There is a useful Norman Parkinson shot of Muir and Mary Quant and various new fashion notables from 1964. The picture was taken on the Embankment and could pass for a publicity shot for The Avengers. Everyone looks very British but also very modern and terribly crisp.
 
But things aren’t quite as modern as they seem. The 1960s London skyline is quite flat; there is a mist on the river, barges drift (back to Dickens) and the men in the image have suits and moustaches that speak of Oxford and boarding houses, gas fires, tweeds and the bomb-damaged post-war darkness of another England.
 
It might help to place Muir if you read Iris Murdoch or tried to feel the 1960s through the sensibility of the 1950s. Muir set up Jean Muir, her first company in her own name in 1966. And she is part of that weird, beautiful moment in the mid-1960s when clothes, despite the skirt length, held onto a certain formal grace while the world began to shift, more violently (watch The Yardbirds’ guitar-smashing scene in the film Blow-Up, for example – compare the violence of the scene, the violence of the coming future, to the conservatism of the fashion).
 
Take an early Jean Muir design – a dress for her first label, Jane & Jane. A demure, knee-length sleeveless tunic with ruffles on the collar and sleeves. It is perfectly halfway between the modern and the old. At a pinch you could relate the ruffles to Brian Jones (of the Rolling Stones), but the dress speaks more of a vanishing formality, even a vanishing femininity…
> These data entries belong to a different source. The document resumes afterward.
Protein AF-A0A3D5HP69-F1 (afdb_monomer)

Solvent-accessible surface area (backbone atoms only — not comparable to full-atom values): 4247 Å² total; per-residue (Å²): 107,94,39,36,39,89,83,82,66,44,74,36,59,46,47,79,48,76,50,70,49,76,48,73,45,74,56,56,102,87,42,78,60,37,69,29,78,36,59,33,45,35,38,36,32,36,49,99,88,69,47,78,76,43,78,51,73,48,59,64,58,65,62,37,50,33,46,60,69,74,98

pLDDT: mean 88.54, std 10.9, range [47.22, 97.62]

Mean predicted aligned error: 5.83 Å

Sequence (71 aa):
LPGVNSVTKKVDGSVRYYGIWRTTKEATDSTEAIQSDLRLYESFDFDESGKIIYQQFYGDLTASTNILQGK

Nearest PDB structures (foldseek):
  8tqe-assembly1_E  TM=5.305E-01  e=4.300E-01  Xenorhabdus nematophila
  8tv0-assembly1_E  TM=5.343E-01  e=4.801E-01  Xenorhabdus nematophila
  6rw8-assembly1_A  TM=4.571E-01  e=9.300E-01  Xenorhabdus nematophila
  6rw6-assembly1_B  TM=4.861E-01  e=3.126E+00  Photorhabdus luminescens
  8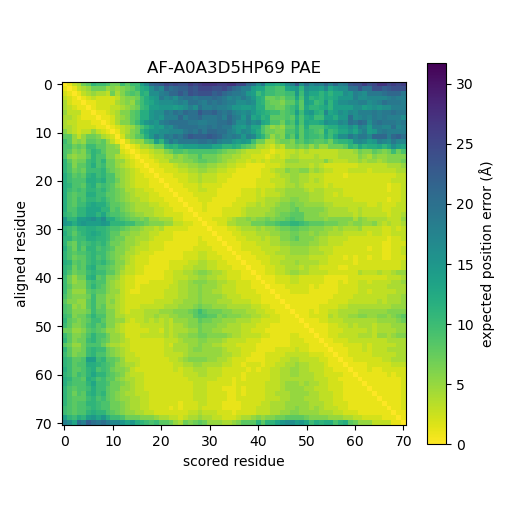gja-assembly3_F  TM=2.958E-01  e=2.373E+00  Alvinella pompejana

Foldseek 3Di:
DVQADPPVRDRQQKDKDWDWDWDWDPADPPGHIFIDIWTKIKMFGADPVRHTPDIDMDTPVVVRVCRRVVD

Radius of gyration: 17.36 Å; Cα contacts (8 Å, |Δi|>4): 120; chains: 1; bounding box: 32×22×50 Å

Structure (mmCIF, N/CA/C/O backbone):
data_AF-A0A3D5HP69-F1
#
_entry.id   AF-A0A3D5HP69-F1
#
loop_
_atom_site.group_PDB
_atom_site.id
_atom_site.type_symbol
_atom_site.label_atom_id
_atom_site.label_alt_id
_atom_site.label_comp_id
_atom_site.label_asym_id
_atom_site.label_entity_id
_atom_site.label_seq_id
_atom_site.pdbx_PDB_ins_code
_atom_site.Cartn_x
_atom_site.Cartn_y
_atom_site.Cartn_z
_atom_site.occupancy
_atom_site.B_iso_or_equiv
_atom_site.auth_seq_id
_atom_site.auth_comp_id
_atom_site.auth_asym_id
_atom_site.auth_atom_id
_atom_site.pdbx_PDB_model_num
ATOM 1 N N . LEU A 1 1 ? 7.080 8.098 -23.174 1.00 47.22 1 LEU A N 1
ATOM 2 C CA . LEU A 1 1 ? 5.856 7.532 -22.570 1.00 47.22 1 LEU A CA 1
ATOM 3 C C . LEU A 1 1 ? 6.227 7.089 -21.162 1.00 47.22 1 LEU A C 1
ATOM 5 O O . LEU A 1 1 ? 7.327 6.564 -21.028 1.00 47.22 1 LEU A O 1
ATOM 9 N N . PRO A 1 2 ? 5.409 7.346 -20.130 1.00 59.75 2 PRO A N 1
ATOM 10 C CA . PRO A 1 2 ? 5.617 6.735 -18.815 1.00 59.75 2 PRO A CA 1
ATOM 11 C C . PRO A 1 2 ? 5.652 5.206 -18.975 1.00 59.75 2 PRO A C 1
ATOM 13 O O . PRO A 1 2 ? 4.814 4.681 -19.704 1.00 59.75 2 PRO A O 1
ATOM 16 N N . GLY A 1 3 ? 6.622 4.513 -18.371 1.00 62.69 3 GLY A N 1
ATOM 17 C CA . GLY A 1 3 ? 6.784 3.063 -18.561 1.00 62.69 3 GLY A CA 1
ATOM 18 C C . GLY A 1 3 ? 7.563 2.678 -19.826 1.00 62.69 3 GLY A C 1
ATOM 19 O O . GLY A 1 3 ? 7.406 1.580 -20.348 1.00 62.69 3 GLY A O 1
ATOM 20 N N . VAL A 1 4 ? 8.369 3.580 -20.399 1.00 66.75 4 VAL A N 1
ATOM 21 C CA . VAL A 1 4 ? 9.242 3.284 -21.549 1.00 66.75 4 VAL A CA 1
ATOM 22 C C . VAL A 1 4 ? 10.588 3.962 -21.344 1.00 66.75 4 VAL A C 1
ATOM 24 O O . VAL A 1 4 ? 10.666 5.189 -21.234 1.00 66.75 4 VAL A O 1
ATOM 27 N N . ASN A 1 5 ? 11.662 3.175 -21.376 1.00 73.50 5 ASN A N 1
ATOM 28 C CA . ASN A 1 5 ? 13.018 3.692 -21.279 1.00 73.50 5 ASN A CA 1
ATOM 29 C C . ASN A 1 5 ? 13.303 4.644 -22.456 1.00 73.50 5 ASN A C 1
ATOM 31 O O . ASN A 1 5 ? 13.164 4.283 -23.629 1.00 73.50 5 ASN A O 1
ATOM 35 N N . SER A 1 6 ? 13.710 5.878 -22.151 1.00 76.38 6 SER A N 1
ATOM 36 C CA . SER A 1 6 ? 13.863 6.942 -23.151 1.00 76.38 6 SER A CA 1
ATOM 37 C C . SER A 1 6 ? 14.987 6.686 -24.160 1.00 76.38 6 SER A C 1
ATOM 39 O O . SER A 1 6 ? 14.917 7.214 -25.274 1.00 76.38 6 SER A O 1
ATOM 41 N N . VAL A 1 7 ? 15.972 5.854 -23.807 1.00 80.44 7 VAL A N 1
ATOM 42 C CA . VAL A 1 7 ? 17.130 5.501 -24.638 1.00 80.44 7 VAL A CA 1
ATOM 43 C C . VAL A 1 7 ? 16.869 4.205 -25.397 1.00 80.44 7 VAL A C 1
ATOM 45 O O . VAL A 1 7 ? 16.880 4.200 -26.625 1.00 80.44 7 VAL A O 1
ATOM 48 N N . THR A 1 8 ? 16.583 3.113 -24.683 1.00 80.38 8 THR A N 1
ATOM 49 C CA . THR A 1 8 ? 16.460 1.771 -25.279 1.00 80.38 8 THR A CA 1
ATOM 50 C C . THR A 1 8 ? 15.114 1.530 -25.953 1.00 80.38 8 THR A C 1
ATOM 52 O O . THR A 1 8 ? 14.968 0.550 -26.678 1.00 80.38 8 THR A O 1
ATOM 55 N N . LYS A 1 9 ? 14.122 2.398 -25.705 1.00 78.19 9 LYS A N 1
ATOM 56 C CA . LYS A 1 9 ? 12.734 2.293 -26.190 1.00 78.19 9 LYS A CA 1
ATOM 57 C C . LYS A 1 9 ? 11.995 1.023 -25.758 1.00 78.19 9 LYS A C 1
ATOM 59 O O . LYS A 1 9 ? 10.858 0.821 -26.177 1.00 78.19 9 LYS A O 1
ATOM 64 N N . LYS A 1 10 ? 12.599 0.188 -24.908 1.00 73.12 10 LYS A N 1
ATOM 65 C CA . LYS A 1 10 ? 11.913 -0.936 -24.271 1.00 73.12 10 LYS A CA 1
ATOM 66 C C . LYS A 1 10 ? 10.895 -0.400 -23.272 1.00 73.12 10 LYS A C 1
ATOM 68 O O . LYS A 1 10 ? 11.127 0.649 -22.664 1.00 73.12 10 LYS A O 1
ATOM 73 N N . VAL A 1 11 ? 9.801 -1.139 -23.095 1.00 68.62 11 VAL A N 1
ATOM 74 C CA . VAL A 1 11 ? 8.903 -0.945 -21.954 1.00 68.62 11 VAL A CA 1
ATOM 75 C C . VAL A 1 11 ? 9.778 -0.995 -20.704 1.00 68.62 11 VAL A C 1
ATOM 77 O O . VAL A 1 11 ? 10.477 -1.981 -20.478 1.00 68.62 11 VAL A O 1
ATOM 80 N N . ASP A 1 12 ? 9.830 0.112 -19.968 1.00 67.44 12 ASP A N 1
ATOM 81 C CA . ASP A 1 12 ? 10.312 0.050 -18.600 1.00 67.44 12 ASP A CA 1
ATOM 82 C C . ASP A 1 12 ? 9.138 -0.567 -17.851 1.00 67.44 12 ASP A C 1
ATOM 84 O O . ASP A 1 12 ? 8.003 -0.131 -18.038 1.00 67.44 12 ASP A O 1
ATOM 88 N N . GLY A 1 13 ? 9.370 -1.658 -17.126 1.00 63.88 13 GLY A N 1
ATOM 89 C CA . GLY A 1 13 ? 8.290 -2.435 -16.529 1.00 63.88 13 GLY A CA 1
ATOM 90 C C . GLY A 1 13 ? 7.390 -1.634 -15.583 1.00 63.88 13 GLY A C 1
ATOM 91 O O . GLY A 1 13 ? 6.470 -2.226 -15.043 1.00 63.88 13 GLY A O 1
ATOM 92 N N . SER A 1 14 ? 7.614 -0.333 -15.354 1.00 72.88 14 SER A N 1
ATOM 93 C CA . SER A 1 14 ? 6.898 0.433 -14.351 1.00 72.88 14 SER A CA 1
ATOM 94 C C . SER A 1 14 ? 5.403 0.577 -14.614 1.00 72.88 14 SER A C 1
ATOM 96 O O . SER A 1 14 ? 4.948 1.082 -15.645 1.00 72.88 14 SER A O 1
ATOM 98 N N . VAL A 1 15 ? 4.622 0.223 -13.598 1.00 82.00 15 VAL A N 1
ATOM 99 C CA . VAL A 1 15 ? 3.182 0.480 -13.528 1.00 82.00 15 VAL A CA 1
ATOM 100 C C . VAL A 1 15 ? 2.929 1.533 -12.460 1.00 82.00 15 VAL A C 1
ATOM 102 O O . VAL A 1 15 ? 3.554 1.512 -11.404 1.00 82.00 15 VAL A O 1
ATOM 105 N N . ARG A 1 16 ? 2.006 2.459 -12.737 1.00 87.94 16 ARG A N 1
ATOM 106 C CA . ARG A 1 16 ? 1.544 3.486 -11.793 1.00 87.94 16 ARG A CA 1
ATOM 107 C C . ARG A 1 16 ? 0.074 3.245 -11.478 1.00 87.94 16 ARG A C 1
ATOM 109 O O . ARG A 1 16 ? -0.730 3.086 -12.394 1.00 87.94 16 ARG A O 1
ATOM 116 N N . TYR A 1 17 ? -0.260 3.235 -10.198 1.00 86.56 17 TYR A N 1
ATOM 117 C CA . TYR A 1 17 ? -1.583 2.946 -9.665 1.00 86.56 17 TYR A CA 1
ATOM 118 C C . TYR A 1 17 ? -2.029 4.092 -8.753 1.00 86.56 17 TYR A C 1
ATOM 120 O O . TYR A 1 17 ? -1.277 4.561 -7.905 1.00 86.56 17 TYR A O 1
ATOM 128 N N . TYR A 1 18 ? -3.263 4.550 -8.942 1.00 93.50 18 TYR A N 1
ATOM 129 C CA . TYR A 1 18 ? -3.945 5.433 -8.002 1.00 93.50 18 TYR A CA 1
ATOM 130 C C . TYR A 1 18 ? -5.159 4.686 -7.490 1.00 93.50 18 TYR A C 1
ATOM 132 O O . TYR A 1 18 ? -5.983 4.230 -8.286 1.00 93.50 18 TYR A O 1
ATOM 140 N N . GLY A 1 19 ? -5.294 4.579 -6.177 1.00 93.75 19 GLY A N 1
ATOM 141 C CA . GLY A 1 19 ? -6.426 3.862 -5.627 1.00 93.75 19 GLY A CA 1
ATOM 142 C C . GLY A 1 19 ? -6.565 3.997 -4.131 1.00 93.75 19 GLY A C 1
ATOM 143 O O . GLY A 1 19 ? -6.023 4.910 -3.506 1.00 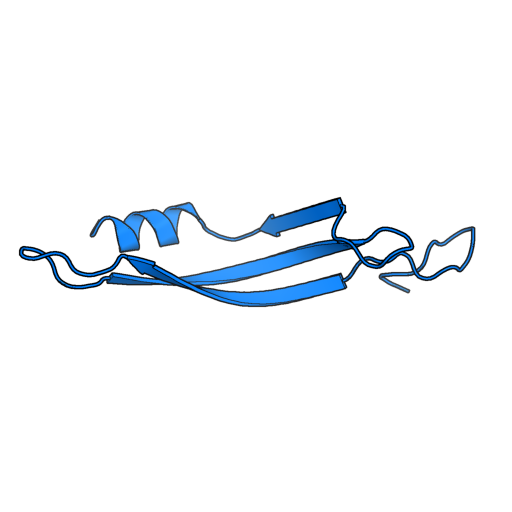93.75 19 GLY A O 1
ATOM 144 N N . ILE A 1 20 ? -7.366 3.091 -3.584 1.00 96.38 20 ILE A N 1
ATOM 145 C CA . ILE A 1 20 ? -7.683 3.035 -2.165 1.00 96.38 20 ILE A CA 1
ATOM 146 C C . ILE A 1 20 ? -7.245 1.673 -1.651 1.00 96.38 20 ILE A C 1
ATOM 148 O O . ILE A 1 20 ? -7.675 0.643 -2.171 1.00 96.38 20 ILE A O 1
ATOM 152 N N . TRP A 1 21 ? -6.408 1.668 -0.622 1.00 95.44 21 TRP A N 1
ATOM 153 C CA . TRP A 1 21 ? -6.206 0.496 0.212 1.00 95.44 21 TRP A CA 1
ATOM 154 C C . TRP A 1 21 ? -7.191 0.546 1.367 1.00 95.44 21 TRP A C 1
ATOM 156 O O . TRP A 1 21 ? -7.183 1.492 2.154 1.00 95.44 21 TRP A O 1
ATOM 166 N N . ARG A 1 22 ? -8.029 -0.485 1.474 1.00 96.44 22 ARG A N 1
ATOM 167 C CA . ARG A 1 22 ? -8.824 -0.719 2.674 1.00 96.44 22 ARG A CA 1
ATOM 168 C C . ARG A 1 22 ? -8.043 -1.630 3.605 1.00 96.44 22 ARG A C 1
ATOM 170 O O . ARG A 1 22 ? -7.874 -2.812 3.315 1.00 96.44 22 ARG A O 1
ATOM 177 N N . THR A 1 23 ? -7.602 -1.082 4.727 1.00 94.94 23 THR A N 1
ATOM 178 C CA . THR A 1 23 ? -6.942 -1.846 5.787 1.00 94.94 23 THR A CA 1
ATOM 179 C C . THR A 1 23 ? -7.965 -2.186 6.857 1.00 94.94 23 THR A C 1
ATOM 181 O O . THR A 1 23 ? -8.681 -1.299 7.321 1.00 94.94 23 THR A O 1
ATOM 184 N N . THR A 1 24 ? -8.021 -3.456 7.256 1.00 96.19 24 THR A N 1
ATOM 185 C CA . THR A 1 24 ? -8.882 -3.933 8.345 1.00 96.19 24 THR A CA 1
ATOM 186 C C . THR A 1 24 ? -8.008 -4.385 9.506 1.00 96.19 24 THR A C 1
ATOM 188 O O . THR A 1 24 ? -7.095 -5.190 9.327 1.00 96.19 24 THR A O 1
ATOM 191 N N . LYS A 1 25 ? -8.283 -3.859 10.698 1.00 95.75 25 LYS A N 1
ATOM 192 C CA . LYS A 1 25 ? -7.866 -4.462 11.959 1.00 95.75 25 LYS 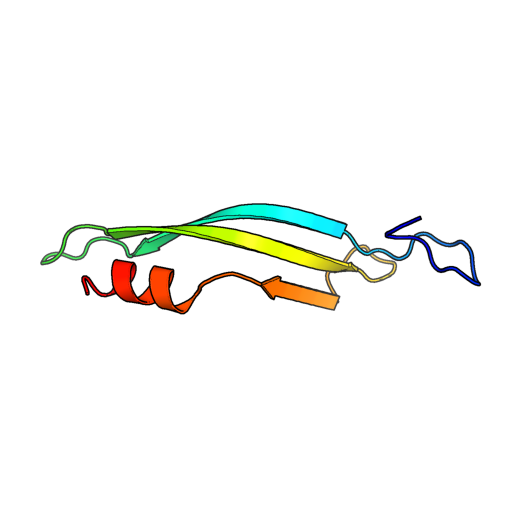A CA 1
ATOM 193 C C . LYS A 1 25 ? -9.003 -5.366 12.409 1.00 95.75 25 LYS A C 1
ATOM 195 O O . LYS A 1 25 ? -10.098 -4.876 12.680 1.00 95.75 25 LYS A O 1
ATOM 200 N N . GLU A 1 26 ? -8.733 -6.664 12.439 1.00 97.06 26 GLU A N 1
ATOM 201 C CA . GLU A 1 26 ? -9.719 -7.678 12.805 1.00 97.06 26 GLU A CA 1
ATOM 202 C C . GLU A 1 26 ? -10.261 -7.467 14.221 1.00 97.06 26 GLU A C 1
ATOM 204 O O . GLU A 1 26 ? -9.586 -6.914 15.097 1.00 97.06 26 GLU A O 1
ATOM 209 N N . ALA A 1 27 ? -11.488 -7.937 14.436 1.00 97.31 27 ALA A N 1
ATOM 210 C CA . ALA A 1 27 ? -12.072 -8.006 15.764 1.00 97.31 27 ALA A CA 1
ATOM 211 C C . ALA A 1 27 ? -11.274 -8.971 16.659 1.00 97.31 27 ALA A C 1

“Proper attention to dress,” said Muir, “is a sign of self-respect and respect for the order of things.” She was not afraid of voicing a certain conservatism. Fashion, she noted, was better as a verb than a noun. “To fashion.” To make. This was more to her taste than fashion as the ever-changing surface of things.
 
She was interested, well, more than interested, she was expert in the technique of fashion, the craft, the mechanics. She had that understanding of how fabric moves, the weight of fabric – she ordered jersey woven to her own specifications, a certain number of stitches to the inch.
 
“I have always enjoyed working out a very geometric or architectural shape and then ‘dropping’ it into jersey, where it immediately relaxes – is supple and giving – is human and moveable.”
 
People would say her jersey (a key fabric in Muir’s output) would “drop” like silk. This was her language – lambskin suede, Linton tweed, Geelong lamb’s wool, top stitching, giving flare to a pinafore dress, the pinking of seams, a certain quality of cashmere.
 
In reading interviews and books that speak of Muir, I have not been able to find Muir talking about the sexual and social upheavals of her time. But she does talk about fashion. As in “to make”.
 
“… The way the girls push the cloth through the sewing machine and they knew where the cloth has got to go and when to hold it tighter or when to stretch in slightly, and it’s innate in their fingers, and I think it is something we should appreciate infinitely more in this country… ”
 
In all of the photographs, over the decades, she presents the same image – same hair, same eye make-up, always the same hand beneath the chin. She is all neatness with elegant lines. There is never a hint of rock or disco, nothing off the hook, nothing undone or unhinged.

We should look at Muir as austere classicist. Born in 1928 she could sew, embroider and draw from an early age. At school they encouraged the appreciation of classical art. “If you know a marvellous Velazquez or whatever… there is a wonderful sense of proportion which unconsciously one is assimilating.”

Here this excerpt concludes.